In order to address this problem, UCL has established a Research Software Development Group, which I lead, staffed by experts combining software development expertise with experience as academic researchers. The team works with research groups across college to further UCL's efforts in computationally-based research. We form long-term in-depth collaborations with research groups in all departments to produce and maintain sustainable research software.

Based on the work of the Research Software Development Group, I research the best ways to create and maintain scientific software. I create libraries and tools to enhance computational research. Well written, readable software, written for humans to read as well as computers to execute, forms an important part of research communications and can deliver significant research impact.

Interests include: Scientific software development. Software as scientific communication. Computable publication. Test driven design. Correctness and quality in scientific computing. Reproducibility, provenance and audit for research software. Domain specific languages. Programmability. Supercomputing. Refactoring. Science as a service. Deployment, stability and systems programming. Configuration management. Continuous integration. Multiscale modelling. Code sharing and reuse.

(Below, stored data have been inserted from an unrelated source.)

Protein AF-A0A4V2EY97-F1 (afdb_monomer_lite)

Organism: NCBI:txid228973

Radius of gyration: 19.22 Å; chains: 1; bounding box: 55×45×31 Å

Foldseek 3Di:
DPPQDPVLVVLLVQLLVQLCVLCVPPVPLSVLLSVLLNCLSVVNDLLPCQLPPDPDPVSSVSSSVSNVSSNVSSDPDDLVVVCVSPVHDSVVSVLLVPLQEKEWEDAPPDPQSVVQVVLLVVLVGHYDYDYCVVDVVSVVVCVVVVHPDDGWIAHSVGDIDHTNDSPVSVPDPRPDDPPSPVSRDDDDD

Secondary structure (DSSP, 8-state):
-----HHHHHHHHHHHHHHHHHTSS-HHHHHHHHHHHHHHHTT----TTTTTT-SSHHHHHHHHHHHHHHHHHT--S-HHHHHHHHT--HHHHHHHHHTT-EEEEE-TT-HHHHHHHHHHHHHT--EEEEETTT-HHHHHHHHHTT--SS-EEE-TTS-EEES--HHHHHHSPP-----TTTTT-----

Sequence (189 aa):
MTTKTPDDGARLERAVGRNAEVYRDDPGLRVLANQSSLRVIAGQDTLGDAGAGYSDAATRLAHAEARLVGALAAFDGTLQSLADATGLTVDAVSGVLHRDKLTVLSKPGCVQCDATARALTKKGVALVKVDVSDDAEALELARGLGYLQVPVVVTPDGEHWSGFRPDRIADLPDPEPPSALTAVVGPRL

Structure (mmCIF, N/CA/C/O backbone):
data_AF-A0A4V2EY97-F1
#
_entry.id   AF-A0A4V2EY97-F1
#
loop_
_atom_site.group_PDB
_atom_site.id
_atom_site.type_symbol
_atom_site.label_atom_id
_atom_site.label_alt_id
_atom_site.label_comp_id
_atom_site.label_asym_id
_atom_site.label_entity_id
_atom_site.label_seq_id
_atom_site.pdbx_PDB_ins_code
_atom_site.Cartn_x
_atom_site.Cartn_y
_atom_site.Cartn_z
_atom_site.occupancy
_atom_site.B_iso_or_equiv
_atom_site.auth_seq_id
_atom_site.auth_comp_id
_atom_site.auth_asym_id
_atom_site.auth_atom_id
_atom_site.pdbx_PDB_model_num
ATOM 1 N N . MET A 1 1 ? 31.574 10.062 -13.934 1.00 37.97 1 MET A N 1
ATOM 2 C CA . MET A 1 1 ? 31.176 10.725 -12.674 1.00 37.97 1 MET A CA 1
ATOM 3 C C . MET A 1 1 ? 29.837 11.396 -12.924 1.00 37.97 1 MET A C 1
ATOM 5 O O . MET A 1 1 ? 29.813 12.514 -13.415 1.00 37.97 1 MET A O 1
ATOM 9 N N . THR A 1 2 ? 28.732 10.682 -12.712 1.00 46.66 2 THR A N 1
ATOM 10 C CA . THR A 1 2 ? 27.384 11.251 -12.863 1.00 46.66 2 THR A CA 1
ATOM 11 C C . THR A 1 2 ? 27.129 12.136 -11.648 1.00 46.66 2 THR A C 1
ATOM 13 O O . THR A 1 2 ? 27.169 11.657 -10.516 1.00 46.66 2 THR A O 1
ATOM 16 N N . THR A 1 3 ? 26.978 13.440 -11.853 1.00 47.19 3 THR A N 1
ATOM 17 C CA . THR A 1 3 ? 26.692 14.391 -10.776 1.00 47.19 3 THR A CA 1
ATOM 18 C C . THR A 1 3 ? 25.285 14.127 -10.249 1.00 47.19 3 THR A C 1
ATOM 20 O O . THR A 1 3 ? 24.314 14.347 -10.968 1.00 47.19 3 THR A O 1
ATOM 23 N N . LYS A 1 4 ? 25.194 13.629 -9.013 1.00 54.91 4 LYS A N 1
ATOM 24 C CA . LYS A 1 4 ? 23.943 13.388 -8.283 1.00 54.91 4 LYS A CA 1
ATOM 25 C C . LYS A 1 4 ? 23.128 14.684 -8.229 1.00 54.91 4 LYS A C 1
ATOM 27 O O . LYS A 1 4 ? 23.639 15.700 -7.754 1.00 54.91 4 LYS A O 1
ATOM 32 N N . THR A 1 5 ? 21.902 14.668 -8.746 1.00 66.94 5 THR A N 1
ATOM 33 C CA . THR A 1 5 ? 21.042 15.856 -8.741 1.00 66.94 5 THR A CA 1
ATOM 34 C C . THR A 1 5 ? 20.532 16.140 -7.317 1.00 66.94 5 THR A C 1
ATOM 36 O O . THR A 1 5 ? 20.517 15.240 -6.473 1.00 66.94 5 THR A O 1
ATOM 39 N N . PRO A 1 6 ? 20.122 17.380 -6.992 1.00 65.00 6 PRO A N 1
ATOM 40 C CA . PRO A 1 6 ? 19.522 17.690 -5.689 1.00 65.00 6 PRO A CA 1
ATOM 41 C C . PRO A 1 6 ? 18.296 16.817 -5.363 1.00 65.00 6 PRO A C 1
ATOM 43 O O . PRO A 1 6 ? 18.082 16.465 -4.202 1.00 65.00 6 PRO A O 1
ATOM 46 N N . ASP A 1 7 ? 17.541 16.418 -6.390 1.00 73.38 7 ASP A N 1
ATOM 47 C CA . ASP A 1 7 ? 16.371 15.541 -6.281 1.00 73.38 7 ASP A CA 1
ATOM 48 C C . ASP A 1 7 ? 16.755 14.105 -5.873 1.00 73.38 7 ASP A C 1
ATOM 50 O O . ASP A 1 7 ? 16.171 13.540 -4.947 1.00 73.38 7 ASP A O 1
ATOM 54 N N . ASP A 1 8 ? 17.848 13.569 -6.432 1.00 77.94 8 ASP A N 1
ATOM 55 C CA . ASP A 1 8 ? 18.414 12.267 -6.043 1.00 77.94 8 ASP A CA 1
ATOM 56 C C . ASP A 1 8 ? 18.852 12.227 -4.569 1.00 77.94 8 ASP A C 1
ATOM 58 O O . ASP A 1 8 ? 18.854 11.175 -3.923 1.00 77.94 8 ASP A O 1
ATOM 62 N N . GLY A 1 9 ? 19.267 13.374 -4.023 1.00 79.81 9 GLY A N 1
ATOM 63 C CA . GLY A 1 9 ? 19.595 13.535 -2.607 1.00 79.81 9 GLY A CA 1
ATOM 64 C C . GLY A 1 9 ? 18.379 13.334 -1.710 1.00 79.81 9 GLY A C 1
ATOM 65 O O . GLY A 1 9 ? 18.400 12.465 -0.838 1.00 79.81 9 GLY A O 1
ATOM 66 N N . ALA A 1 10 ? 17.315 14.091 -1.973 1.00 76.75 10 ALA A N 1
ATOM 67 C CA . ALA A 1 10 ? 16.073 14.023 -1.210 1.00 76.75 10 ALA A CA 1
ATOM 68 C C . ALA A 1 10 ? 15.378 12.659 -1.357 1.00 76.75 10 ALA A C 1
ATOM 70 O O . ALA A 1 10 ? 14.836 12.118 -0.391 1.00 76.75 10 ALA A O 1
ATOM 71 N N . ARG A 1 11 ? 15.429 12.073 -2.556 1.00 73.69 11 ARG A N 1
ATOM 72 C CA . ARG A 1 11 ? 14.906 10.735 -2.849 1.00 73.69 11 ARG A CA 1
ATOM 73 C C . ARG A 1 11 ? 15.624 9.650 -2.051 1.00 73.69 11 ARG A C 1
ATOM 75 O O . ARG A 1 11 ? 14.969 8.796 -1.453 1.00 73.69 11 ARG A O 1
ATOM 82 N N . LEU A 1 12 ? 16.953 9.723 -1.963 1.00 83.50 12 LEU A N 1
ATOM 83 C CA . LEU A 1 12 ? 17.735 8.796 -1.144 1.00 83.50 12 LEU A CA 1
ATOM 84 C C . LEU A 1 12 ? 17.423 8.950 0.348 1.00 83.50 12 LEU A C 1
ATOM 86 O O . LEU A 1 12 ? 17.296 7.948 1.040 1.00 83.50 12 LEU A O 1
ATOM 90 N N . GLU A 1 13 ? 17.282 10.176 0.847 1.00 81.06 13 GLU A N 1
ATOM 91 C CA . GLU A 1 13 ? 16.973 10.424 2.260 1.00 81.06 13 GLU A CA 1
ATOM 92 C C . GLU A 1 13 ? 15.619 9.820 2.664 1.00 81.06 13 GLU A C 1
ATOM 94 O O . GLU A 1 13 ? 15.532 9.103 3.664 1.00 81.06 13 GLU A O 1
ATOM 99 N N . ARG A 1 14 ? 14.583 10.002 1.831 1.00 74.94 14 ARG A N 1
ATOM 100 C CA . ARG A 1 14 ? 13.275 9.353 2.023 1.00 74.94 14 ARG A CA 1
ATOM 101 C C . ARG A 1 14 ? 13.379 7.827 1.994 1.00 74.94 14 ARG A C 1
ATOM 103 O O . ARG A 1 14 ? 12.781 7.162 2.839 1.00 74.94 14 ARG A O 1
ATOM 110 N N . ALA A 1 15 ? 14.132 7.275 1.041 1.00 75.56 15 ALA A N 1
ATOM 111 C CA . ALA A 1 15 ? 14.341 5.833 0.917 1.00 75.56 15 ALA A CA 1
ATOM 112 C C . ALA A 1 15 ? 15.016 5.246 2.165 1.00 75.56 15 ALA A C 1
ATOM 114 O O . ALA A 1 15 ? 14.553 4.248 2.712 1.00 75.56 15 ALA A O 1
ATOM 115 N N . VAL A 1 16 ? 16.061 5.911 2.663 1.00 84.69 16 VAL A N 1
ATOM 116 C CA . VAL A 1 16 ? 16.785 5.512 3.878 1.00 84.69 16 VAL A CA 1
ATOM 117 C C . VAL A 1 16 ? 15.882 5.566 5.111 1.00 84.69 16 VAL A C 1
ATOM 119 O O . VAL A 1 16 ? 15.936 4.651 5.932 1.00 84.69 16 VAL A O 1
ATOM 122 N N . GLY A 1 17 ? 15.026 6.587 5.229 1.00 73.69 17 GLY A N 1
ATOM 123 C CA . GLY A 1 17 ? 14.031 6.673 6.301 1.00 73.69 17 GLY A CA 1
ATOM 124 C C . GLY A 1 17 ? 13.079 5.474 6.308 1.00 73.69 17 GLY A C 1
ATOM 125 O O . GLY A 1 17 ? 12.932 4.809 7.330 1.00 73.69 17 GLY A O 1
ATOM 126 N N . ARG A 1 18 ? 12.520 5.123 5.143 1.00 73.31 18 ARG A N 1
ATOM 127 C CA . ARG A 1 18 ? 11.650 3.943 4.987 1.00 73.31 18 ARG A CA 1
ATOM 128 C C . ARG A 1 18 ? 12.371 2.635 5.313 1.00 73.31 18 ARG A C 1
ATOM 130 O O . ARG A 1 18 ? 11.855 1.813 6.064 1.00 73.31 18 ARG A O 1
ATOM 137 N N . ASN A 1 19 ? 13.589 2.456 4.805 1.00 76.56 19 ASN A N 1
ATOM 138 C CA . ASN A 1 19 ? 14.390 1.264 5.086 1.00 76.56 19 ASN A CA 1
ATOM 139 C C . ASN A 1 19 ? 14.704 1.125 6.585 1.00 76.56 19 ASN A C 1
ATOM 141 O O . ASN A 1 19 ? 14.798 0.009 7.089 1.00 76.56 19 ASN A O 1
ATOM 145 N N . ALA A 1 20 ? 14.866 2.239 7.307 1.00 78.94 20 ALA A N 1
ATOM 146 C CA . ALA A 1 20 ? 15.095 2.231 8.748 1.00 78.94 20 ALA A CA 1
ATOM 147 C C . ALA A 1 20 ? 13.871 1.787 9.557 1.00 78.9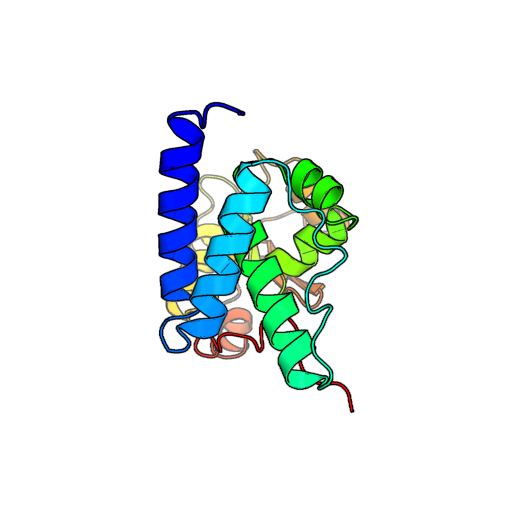4 20 ALA A C 1
ATOM 149 O O . ALA A 1 20 ? 14.039 1.165 10.606 1.00 78.94 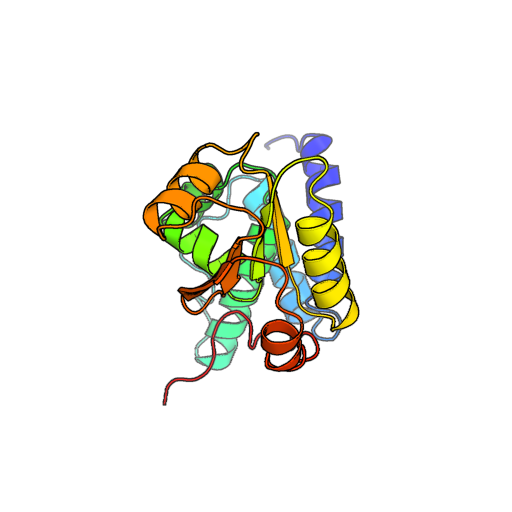20 ALA A O 1
ATOM 150 N N . GLU A 1 21 ? 12.662 2.065 9.071 1.00 70.50 21 GLU A N 1
ATOM 151 C CA . GLU A 1 21 ? 11.426 1.568 9.677 1.00 70.50 21 GLU A CA 1
ATOM 152 C C . GLU A 1 21 ? 11.237 0.067 9.434 1.00 70.50 21 GLU A C 1
ATOM 154 O O . GLU A 1 21 ? 10.888 -0.653 10.370 1.00 70.50 21 GLU A O 1
ATOM 159 N N . VAL A 1 22 ? 11.512 -0.400 8.209 1.00 65.50 22 VAL A N 1
ATOM 160 C CA . VAL A 1 22 ? 11.389 -1.816 7.818 1.00 65.50 22 VAL A CA 1
ATOM 161 C C . VAL A 1 22 ? 12.435 -2.681 8.524 1.00 65.50 22 VAL A C 1
ATOM 163 O O . VAL A 1 22 ? 12.106 -3.710 9.104 1.00 65.50 22 VAL A O 1
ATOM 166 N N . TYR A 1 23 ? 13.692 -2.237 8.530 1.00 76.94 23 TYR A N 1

Award year Qualification Institution
2002 PhD
Doctor of Philosophy
Theoretical Physics
University of Cambridge
2000 MSci
Master of Natural Science
Physics
University of Cambridge
1998 BA
Bachelor of Arts
Physics
University of Cambridge
I am a research software engineer, combining the skills and experience of a computational scientist with those of a professional software engineer. As head of UCL’s Research Software Development Group, I work with researchers to produce maintainable, usable, well-tested scientific software that will have a lasting impact.

As a scientific software developer at UCL’s Centre for Computational Science, I worked to bring software engineering best practice into biomedical computational research projects, focusing on high-performance interactive, steerable models and simulations with clinical relevance.

As senior scientific innovator at AMEE UK Limited, I developedsystems to make it easier for organisations to understand their environmental impacts, producing web-based models of carbon footprinting. I conceived, prototyped, and led development and release of AMEE Explorer, winner of a Best of What’s New award in Popular Science Magazine in 2010.


As a senior developer in the Model Management group at the MathWorks I worked on model metadata, on searching for, linking and combining models, on managing the differences between similar models and on workflows for modelling in industrial organisations.


At the DTI Beacon project at the UCL Centre for Mathematics and Physics in the Life Sciences and Experimental Biology (CoMPLEX) I helped to develop a framework for combining models using different biological assumptions, mathematical formalisms, and computational platforms. We used this to build a multi-scale model of glucose homeostasis.


My doctoral work at Cambridge involved the construction of models of the Large Hadron Collider, determining for various proposed fundamental theories whether they can be tested experimentally. I developed a computational platform automating the solution of a broad class of such problems.